Juger l’histoire à l’aune de la « rationalité », ou parler de « l'articulation entre la continuité rationnelle et l'événement irrationnel », c’est prendre le parti du schéma hégélien de la raison universelle occidentale. On sait combien cette théorie est pernicieuse et a pu historiquement accompagner la croyance aux âges de l’humanité (« le pays de l’enfance qui, au-delà du jour de l’histoire consciente, est enveloppé dans la couleur noire de la nuit… »), ou à la « Théorie de la dégénérescence » de Morel et celle des eugénistes comme Galton, et combien l’influence de ce dernier a été forte sur Darwin et l’a rapproché de la sociobiologie. La raison dans l’histoire, c’est le drapeau de tous les totalitarismes et la justification de toutes les conquêtes (Pour prendre un exemple tiré de l’actualité, faut-il penser que les actes de l’État islamique sont irrationnels et que les frappes des coalisées constituent une réponse rationnelle ou s’agit-il d’un jugement de valeur dépourvu de toute « objectivité » ?)
Quant au concept de « contre-rationalité » dont parle Jacques W. dans sa note, concept qui prétend établir une distinction entre le génocide « inutile » des Juifs et le génocide « utile » des Indiens ou autres populations autochtones, lesquelles, contrairement aux Juifs, auraient constitué « un obstacle à la modernisation », cela me semble encore plus ahurissant que les théories « révisionnistes » évoquées plus haute et l’on voit là encore les dérives sournoises auxquelles peut conduire la conception rationnelle de l’histoire.
Existe-t-il, comme le laisse supposer son message, une « dimension objective originelle » de la raison, donc une opposition entre raison objective et raison subjective, raison universelle et vérification quantitative pragmatique, objectivisme et relativisme, etc. ?
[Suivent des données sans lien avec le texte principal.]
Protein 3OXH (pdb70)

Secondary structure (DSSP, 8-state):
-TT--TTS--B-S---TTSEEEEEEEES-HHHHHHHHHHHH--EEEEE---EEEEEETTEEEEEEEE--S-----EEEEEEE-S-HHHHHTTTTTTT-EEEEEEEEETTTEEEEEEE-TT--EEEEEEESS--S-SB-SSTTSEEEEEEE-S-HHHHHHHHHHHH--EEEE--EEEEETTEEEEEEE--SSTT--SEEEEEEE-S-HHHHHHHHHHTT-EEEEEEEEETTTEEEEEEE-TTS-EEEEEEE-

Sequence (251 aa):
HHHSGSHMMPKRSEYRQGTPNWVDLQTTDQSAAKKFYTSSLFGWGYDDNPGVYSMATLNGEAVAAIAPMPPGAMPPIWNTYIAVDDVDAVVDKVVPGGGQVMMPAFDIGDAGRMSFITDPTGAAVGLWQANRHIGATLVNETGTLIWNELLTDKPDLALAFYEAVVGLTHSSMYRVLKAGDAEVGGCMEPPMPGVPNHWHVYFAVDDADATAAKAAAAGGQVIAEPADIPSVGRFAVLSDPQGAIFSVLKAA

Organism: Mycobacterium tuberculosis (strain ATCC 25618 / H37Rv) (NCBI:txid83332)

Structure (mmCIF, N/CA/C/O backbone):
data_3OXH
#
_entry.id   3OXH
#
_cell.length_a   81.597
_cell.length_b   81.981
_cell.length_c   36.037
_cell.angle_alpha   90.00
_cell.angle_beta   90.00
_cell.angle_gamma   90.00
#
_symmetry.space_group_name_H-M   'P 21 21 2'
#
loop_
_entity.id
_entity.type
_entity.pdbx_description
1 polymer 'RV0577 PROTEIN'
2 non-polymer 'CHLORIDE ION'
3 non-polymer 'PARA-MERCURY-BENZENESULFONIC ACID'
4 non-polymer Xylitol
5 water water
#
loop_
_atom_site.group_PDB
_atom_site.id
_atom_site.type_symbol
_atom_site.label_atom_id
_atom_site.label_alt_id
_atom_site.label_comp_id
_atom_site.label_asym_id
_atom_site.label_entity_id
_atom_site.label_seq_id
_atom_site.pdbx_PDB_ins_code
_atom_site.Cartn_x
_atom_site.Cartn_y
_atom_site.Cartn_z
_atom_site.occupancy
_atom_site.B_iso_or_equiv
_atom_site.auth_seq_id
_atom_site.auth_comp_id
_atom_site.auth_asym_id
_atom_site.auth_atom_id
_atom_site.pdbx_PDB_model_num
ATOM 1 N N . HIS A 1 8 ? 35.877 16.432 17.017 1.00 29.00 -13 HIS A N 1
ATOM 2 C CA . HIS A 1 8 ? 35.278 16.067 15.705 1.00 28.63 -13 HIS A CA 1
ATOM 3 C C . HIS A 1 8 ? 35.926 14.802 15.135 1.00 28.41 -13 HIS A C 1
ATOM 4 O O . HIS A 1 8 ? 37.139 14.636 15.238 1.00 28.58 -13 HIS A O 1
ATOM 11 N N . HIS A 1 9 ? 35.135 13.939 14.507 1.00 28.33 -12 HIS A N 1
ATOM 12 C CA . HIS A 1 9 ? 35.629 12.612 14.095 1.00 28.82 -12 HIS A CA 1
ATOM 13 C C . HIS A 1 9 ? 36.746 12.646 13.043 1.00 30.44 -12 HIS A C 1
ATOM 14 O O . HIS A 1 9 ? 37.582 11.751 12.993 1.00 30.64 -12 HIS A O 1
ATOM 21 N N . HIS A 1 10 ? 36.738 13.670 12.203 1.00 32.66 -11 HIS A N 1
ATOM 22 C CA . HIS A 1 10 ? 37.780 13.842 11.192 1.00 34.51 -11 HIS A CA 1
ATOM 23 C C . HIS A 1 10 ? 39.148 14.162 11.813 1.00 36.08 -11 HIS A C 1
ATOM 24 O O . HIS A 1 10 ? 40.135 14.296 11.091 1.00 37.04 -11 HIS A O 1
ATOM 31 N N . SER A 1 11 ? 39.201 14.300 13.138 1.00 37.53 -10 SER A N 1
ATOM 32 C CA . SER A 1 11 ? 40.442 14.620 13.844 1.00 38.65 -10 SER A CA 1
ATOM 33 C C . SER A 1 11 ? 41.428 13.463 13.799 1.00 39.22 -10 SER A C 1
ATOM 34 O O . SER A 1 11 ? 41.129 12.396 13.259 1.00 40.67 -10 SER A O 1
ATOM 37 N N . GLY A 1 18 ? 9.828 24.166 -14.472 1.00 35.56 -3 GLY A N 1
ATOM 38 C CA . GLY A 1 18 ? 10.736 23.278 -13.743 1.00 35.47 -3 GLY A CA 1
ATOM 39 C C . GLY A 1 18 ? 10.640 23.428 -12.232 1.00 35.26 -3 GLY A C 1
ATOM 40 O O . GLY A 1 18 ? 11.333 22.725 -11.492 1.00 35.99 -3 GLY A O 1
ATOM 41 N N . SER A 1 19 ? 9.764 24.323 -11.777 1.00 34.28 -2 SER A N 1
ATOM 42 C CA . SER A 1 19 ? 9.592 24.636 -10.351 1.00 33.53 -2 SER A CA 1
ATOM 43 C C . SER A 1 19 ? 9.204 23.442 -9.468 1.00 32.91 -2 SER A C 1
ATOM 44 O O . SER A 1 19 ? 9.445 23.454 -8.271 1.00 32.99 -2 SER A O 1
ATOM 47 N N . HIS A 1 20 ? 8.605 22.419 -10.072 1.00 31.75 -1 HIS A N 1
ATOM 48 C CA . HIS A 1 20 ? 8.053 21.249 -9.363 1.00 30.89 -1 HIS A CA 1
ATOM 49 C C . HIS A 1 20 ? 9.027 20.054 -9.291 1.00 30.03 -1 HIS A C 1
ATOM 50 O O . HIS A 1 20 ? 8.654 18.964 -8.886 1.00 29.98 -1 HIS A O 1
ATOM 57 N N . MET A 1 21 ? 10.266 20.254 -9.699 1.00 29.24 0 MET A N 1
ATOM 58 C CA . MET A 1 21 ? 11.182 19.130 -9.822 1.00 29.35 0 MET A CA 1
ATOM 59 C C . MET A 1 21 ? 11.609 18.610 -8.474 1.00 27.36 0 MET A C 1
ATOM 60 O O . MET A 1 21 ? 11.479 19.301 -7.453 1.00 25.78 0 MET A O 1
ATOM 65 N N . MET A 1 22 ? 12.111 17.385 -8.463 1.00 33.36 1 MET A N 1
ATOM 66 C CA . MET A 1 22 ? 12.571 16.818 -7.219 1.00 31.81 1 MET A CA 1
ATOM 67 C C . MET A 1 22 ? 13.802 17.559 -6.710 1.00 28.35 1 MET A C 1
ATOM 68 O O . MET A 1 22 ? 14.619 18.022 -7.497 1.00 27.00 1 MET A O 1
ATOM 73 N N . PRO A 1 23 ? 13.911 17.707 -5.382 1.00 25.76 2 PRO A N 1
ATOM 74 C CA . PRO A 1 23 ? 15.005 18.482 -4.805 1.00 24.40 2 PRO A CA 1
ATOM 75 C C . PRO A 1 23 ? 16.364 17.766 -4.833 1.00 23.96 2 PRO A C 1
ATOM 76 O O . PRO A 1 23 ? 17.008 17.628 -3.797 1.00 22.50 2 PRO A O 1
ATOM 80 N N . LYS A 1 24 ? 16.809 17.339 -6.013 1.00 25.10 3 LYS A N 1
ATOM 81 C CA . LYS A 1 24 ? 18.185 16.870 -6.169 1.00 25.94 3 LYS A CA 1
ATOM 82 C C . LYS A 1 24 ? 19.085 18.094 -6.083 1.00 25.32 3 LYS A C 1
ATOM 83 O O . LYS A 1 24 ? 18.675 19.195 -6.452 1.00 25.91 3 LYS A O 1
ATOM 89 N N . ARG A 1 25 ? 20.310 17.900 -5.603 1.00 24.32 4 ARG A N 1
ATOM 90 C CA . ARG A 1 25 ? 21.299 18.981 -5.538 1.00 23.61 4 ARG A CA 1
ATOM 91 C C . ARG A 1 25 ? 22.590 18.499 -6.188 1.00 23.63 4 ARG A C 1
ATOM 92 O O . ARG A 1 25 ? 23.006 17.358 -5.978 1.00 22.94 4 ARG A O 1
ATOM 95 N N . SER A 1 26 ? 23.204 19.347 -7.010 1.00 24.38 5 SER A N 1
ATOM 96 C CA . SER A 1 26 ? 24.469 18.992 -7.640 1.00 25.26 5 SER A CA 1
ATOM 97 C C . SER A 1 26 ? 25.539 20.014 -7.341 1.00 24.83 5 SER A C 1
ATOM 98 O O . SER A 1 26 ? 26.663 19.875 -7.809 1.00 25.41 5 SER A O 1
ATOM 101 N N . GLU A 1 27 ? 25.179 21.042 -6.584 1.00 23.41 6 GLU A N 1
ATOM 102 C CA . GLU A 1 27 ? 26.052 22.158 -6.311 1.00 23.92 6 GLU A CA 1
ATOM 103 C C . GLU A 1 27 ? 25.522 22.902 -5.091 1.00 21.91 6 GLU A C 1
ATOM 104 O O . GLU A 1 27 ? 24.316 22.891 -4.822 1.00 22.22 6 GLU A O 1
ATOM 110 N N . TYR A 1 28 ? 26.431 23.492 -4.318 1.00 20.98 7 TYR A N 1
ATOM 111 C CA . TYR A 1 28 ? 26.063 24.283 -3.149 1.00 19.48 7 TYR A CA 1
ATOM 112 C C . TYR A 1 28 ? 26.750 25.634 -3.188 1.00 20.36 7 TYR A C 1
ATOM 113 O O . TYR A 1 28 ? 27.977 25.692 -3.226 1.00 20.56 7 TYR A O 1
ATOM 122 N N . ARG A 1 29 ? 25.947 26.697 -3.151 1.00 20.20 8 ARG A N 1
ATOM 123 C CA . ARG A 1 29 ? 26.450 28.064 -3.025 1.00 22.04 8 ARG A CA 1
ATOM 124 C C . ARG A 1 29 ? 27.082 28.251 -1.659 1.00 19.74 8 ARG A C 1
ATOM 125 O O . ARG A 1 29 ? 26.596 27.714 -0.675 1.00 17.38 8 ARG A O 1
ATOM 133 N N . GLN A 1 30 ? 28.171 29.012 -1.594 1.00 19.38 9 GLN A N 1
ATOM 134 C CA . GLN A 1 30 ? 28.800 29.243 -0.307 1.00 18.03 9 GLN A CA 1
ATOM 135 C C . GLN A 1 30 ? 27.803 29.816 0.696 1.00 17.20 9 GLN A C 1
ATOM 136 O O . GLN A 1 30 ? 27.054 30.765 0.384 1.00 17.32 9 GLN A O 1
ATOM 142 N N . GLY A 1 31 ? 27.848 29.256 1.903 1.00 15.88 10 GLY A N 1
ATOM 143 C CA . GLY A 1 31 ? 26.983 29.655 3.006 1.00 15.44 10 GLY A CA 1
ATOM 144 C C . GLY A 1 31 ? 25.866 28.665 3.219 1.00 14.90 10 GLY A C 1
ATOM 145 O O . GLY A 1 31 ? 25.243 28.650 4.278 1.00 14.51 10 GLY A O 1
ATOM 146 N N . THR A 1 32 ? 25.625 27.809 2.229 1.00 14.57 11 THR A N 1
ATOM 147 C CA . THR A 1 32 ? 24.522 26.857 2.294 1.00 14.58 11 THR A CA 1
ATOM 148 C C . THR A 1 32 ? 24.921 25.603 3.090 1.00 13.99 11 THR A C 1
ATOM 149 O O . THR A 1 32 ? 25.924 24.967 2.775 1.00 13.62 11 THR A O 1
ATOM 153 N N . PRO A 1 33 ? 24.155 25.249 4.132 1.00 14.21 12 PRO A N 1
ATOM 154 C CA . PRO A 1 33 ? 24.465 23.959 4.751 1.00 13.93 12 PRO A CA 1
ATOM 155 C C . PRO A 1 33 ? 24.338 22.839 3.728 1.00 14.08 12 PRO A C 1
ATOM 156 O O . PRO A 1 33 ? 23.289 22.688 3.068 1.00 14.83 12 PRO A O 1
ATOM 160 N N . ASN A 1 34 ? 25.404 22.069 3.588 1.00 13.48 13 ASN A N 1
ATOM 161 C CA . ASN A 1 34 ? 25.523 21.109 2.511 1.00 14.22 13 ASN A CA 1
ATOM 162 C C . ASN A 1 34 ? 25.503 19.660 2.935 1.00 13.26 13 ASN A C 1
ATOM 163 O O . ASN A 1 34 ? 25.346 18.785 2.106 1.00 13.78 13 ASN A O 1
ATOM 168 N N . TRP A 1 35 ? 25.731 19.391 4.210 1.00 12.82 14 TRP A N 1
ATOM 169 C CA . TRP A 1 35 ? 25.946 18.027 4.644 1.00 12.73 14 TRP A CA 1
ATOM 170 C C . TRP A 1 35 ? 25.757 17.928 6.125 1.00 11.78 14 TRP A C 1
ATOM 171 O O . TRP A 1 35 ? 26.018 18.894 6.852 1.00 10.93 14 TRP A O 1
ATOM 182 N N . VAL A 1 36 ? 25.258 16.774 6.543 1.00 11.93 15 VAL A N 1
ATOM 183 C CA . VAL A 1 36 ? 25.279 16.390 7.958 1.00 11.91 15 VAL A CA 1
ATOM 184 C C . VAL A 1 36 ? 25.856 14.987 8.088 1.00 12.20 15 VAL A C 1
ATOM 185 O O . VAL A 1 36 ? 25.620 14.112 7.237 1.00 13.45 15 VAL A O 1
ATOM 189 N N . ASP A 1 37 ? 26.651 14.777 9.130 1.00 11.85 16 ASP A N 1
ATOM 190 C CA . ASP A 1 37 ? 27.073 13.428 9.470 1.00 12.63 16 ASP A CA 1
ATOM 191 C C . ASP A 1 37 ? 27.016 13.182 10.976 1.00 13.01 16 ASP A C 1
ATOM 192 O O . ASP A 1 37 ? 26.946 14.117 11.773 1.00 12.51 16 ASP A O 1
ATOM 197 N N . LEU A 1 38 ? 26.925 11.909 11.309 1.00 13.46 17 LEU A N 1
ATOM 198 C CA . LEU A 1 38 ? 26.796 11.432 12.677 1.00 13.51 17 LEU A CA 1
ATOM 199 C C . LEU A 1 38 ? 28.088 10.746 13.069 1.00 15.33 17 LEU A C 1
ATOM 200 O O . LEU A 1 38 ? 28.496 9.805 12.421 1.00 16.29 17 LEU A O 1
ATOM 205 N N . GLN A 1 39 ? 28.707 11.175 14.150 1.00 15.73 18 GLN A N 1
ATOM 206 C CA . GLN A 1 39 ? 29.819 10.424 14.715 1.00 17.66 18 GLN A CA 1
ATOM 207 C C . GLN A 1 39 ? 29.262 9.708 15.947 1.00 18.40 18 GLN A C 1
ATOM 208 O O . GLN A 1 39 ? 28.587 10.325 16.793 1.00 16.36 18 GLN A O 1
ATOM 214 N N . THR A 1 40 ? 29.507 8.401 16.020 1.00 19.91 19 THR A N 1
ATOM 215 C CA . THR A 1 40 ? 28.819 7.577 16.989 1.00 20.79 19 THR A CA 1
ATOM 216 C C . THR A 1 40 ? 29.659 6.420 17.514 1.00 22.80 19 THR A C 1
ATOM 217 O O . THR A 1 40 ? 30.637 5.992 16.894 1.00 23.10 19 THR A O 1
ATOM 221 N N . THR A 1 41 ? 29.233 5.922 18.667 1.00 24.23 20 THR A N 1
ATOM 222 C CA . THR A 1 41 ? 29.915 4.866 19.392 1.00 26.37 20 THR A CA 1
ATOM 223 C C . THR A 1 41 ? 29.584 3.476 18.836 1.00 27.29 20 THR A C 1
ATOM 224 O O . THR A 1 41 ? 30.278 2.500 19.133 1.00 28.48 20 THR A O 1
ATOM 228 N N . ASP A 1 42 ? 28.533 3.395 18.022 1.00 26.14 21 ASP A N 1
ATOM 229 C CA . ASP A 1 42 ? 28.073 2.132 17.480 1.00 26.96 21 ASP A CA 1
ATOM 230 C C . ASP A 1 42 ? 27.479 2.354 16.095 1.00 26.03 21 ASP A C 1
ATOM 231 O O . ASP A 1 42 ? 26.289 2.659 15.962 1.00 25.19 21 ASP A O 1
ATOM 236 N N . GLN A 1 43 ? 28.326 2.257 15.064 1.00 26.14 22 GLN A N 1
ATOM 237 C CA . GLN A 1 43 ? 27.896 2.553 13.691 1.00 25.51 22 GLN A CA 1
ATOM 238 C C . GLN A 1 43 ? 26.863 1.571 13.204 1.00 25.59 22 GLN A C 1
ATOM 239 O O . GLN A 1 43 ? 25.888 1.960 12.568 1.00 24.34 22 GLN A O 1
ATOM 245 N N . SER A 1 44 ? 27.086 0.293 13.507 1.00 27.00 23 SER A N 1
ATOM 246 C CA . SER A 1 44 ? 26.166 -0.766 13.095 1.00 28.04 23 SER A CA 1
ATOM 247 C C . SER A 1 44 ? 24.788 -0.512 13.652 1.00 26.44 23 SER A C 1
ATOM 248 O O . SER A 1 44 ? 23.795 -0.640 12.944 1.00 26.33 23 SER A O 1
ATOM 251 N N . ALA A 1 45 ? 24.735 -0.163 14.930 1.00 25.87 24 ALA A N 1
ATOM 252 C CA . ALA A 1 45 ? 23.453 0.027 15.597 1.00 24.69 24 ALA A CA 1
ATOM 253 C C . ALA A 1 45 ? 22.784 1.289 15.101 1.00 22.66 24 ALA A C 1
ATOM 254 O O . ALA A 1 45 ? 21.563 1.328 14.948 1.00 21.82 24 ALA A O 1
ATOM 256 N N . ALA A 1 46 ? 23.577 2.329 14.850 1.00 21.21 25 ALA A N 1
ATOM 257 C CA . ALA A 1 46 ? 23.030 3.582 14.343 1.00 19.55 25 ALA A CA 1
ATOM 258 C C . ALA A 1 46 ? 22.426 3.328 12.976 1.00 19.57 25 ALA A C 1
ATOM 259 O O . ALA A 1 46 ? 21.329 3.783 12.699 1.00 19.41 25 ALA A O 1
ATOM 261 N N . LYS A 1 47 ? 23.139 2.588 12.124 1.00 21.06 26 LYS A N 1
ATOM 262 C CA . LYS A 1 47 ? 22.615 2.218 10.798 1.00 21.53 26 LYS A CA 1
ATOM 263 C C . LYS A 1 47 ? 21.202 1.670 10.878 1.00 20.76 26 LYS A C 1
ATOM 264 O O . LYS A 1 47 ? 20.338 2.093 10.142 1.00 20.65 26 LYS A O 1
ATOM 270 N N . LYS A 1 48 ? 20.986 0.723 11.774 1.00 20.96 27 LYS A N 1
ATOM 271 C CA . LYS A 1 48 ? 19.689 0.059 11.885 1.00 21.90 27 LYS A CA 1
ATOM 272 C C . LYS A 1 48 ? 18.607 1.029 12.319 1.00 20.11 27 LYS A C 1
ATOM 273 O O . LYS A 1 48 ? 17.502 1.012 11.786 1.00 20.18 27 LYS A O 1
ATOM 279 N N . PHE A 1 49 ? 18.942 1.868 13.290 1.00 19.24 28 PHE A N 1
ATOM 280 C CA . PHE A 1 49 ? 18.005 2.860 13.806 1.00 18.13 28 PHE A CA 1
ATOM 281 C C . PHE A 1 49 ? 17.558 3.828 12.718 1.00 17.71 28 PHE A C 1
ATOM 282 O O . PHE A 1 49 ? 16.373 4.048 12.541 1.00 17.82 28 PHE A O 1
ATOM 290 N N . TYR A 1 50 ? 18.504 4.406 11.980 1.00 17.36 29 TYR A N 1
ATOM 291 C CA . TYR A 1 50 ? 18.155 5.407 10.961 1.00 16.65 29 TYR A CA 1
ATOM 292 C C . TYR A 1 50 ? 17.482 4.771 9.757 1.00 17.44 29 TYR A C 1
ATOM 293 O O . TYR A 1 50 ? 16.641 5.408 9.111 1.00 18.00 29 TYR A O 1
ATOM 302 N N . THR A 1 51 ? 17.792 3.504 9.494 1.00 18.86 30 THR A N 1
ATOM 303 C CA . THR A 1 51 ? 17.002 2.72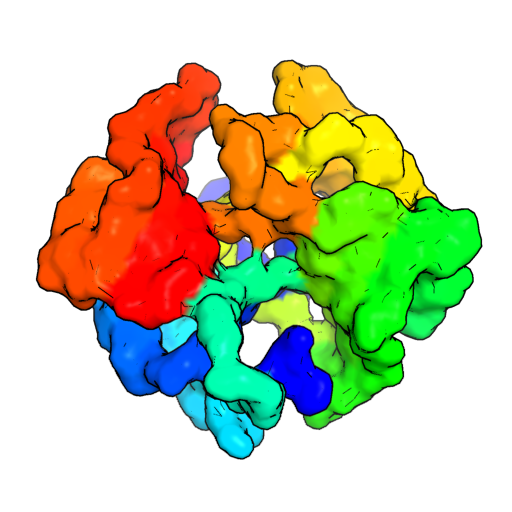1 8.551 1.00 19.66 30 THR A CA 1
ATOM 304 C C . THR A 1 51 ? 15.540 2.586 9.023 1.00 19.26 30 THR A C 1
ATOM 305 O O . THR A 1 51 ? 14.620 2.771 8.233 1.00 19.04 30 THR A O 1
ATOM 309 N N A SER A 1 52 ? 15.344 2.270 10.301 0.50 19.33 31 SER A N 1
ATOM 310 N N B SER A 1 52 ? 15.336 2.263 10.295 0.50 19.32 31 SER A N 1
ATOM 311 C CA A SER A 1 52 ? 13.998 2.172 10.881 0.50 19.29 31 SER A CA 1
ATOM 312 C CA B SER A 1 52 ? 13.980 2.183 10.832 0.50 19.25 31 SER A CA 1
ATOM 313 C C A SER A 1 52 ? 13.186 3.457 10.675 0.50 18.54 31 SER A C 1
ATOM 314 C C B SER A 1 52 ? 13.217 3.478 10.549 0.50 18.54 31 SER A C 1
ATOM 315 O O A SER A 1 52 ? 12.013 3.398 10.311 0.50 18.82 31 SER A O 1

Sur la critique du rationalisme objectiviste, je renvoie au dialogue précédent et en particulier à mon message du 9 juin 2013. Je ne vais pas reprendre ici les étapes du raisonnement, mais j’en rappelle la conclusion : « La rationalité n’est pas réductible à un mode d’explication, à une logique opérationnelle ou à une téléologie. La rationalité implique le systémisme. C’est un processus de totalisation aggravé par le fait qu’il ne cherche pas seulement à instituer, mais à transformer. Qu’il ne se reconnaît pas comme une forme d’imaginaire particulier, mais qu’il se veut universalité – et universalité quantifiée (mathématisée). C’est une vision du monde qui débouche logiquement sur l’instauration du règne du super-calculateur (ordinateur) et du modèle statistique ou mathématique. »
Il y a donc un malentendu de taille à ce sujet qui rejaillit peut-être sur l’analyse de la continuité et la discontinuité. Le rationalisme objectiviste ne se reconnaît pas comme une forme d’imaginaire particulier, mais pose la Raison comme l’universalité, une forme dotée d’une essence supérieure à tout autre imaginaire.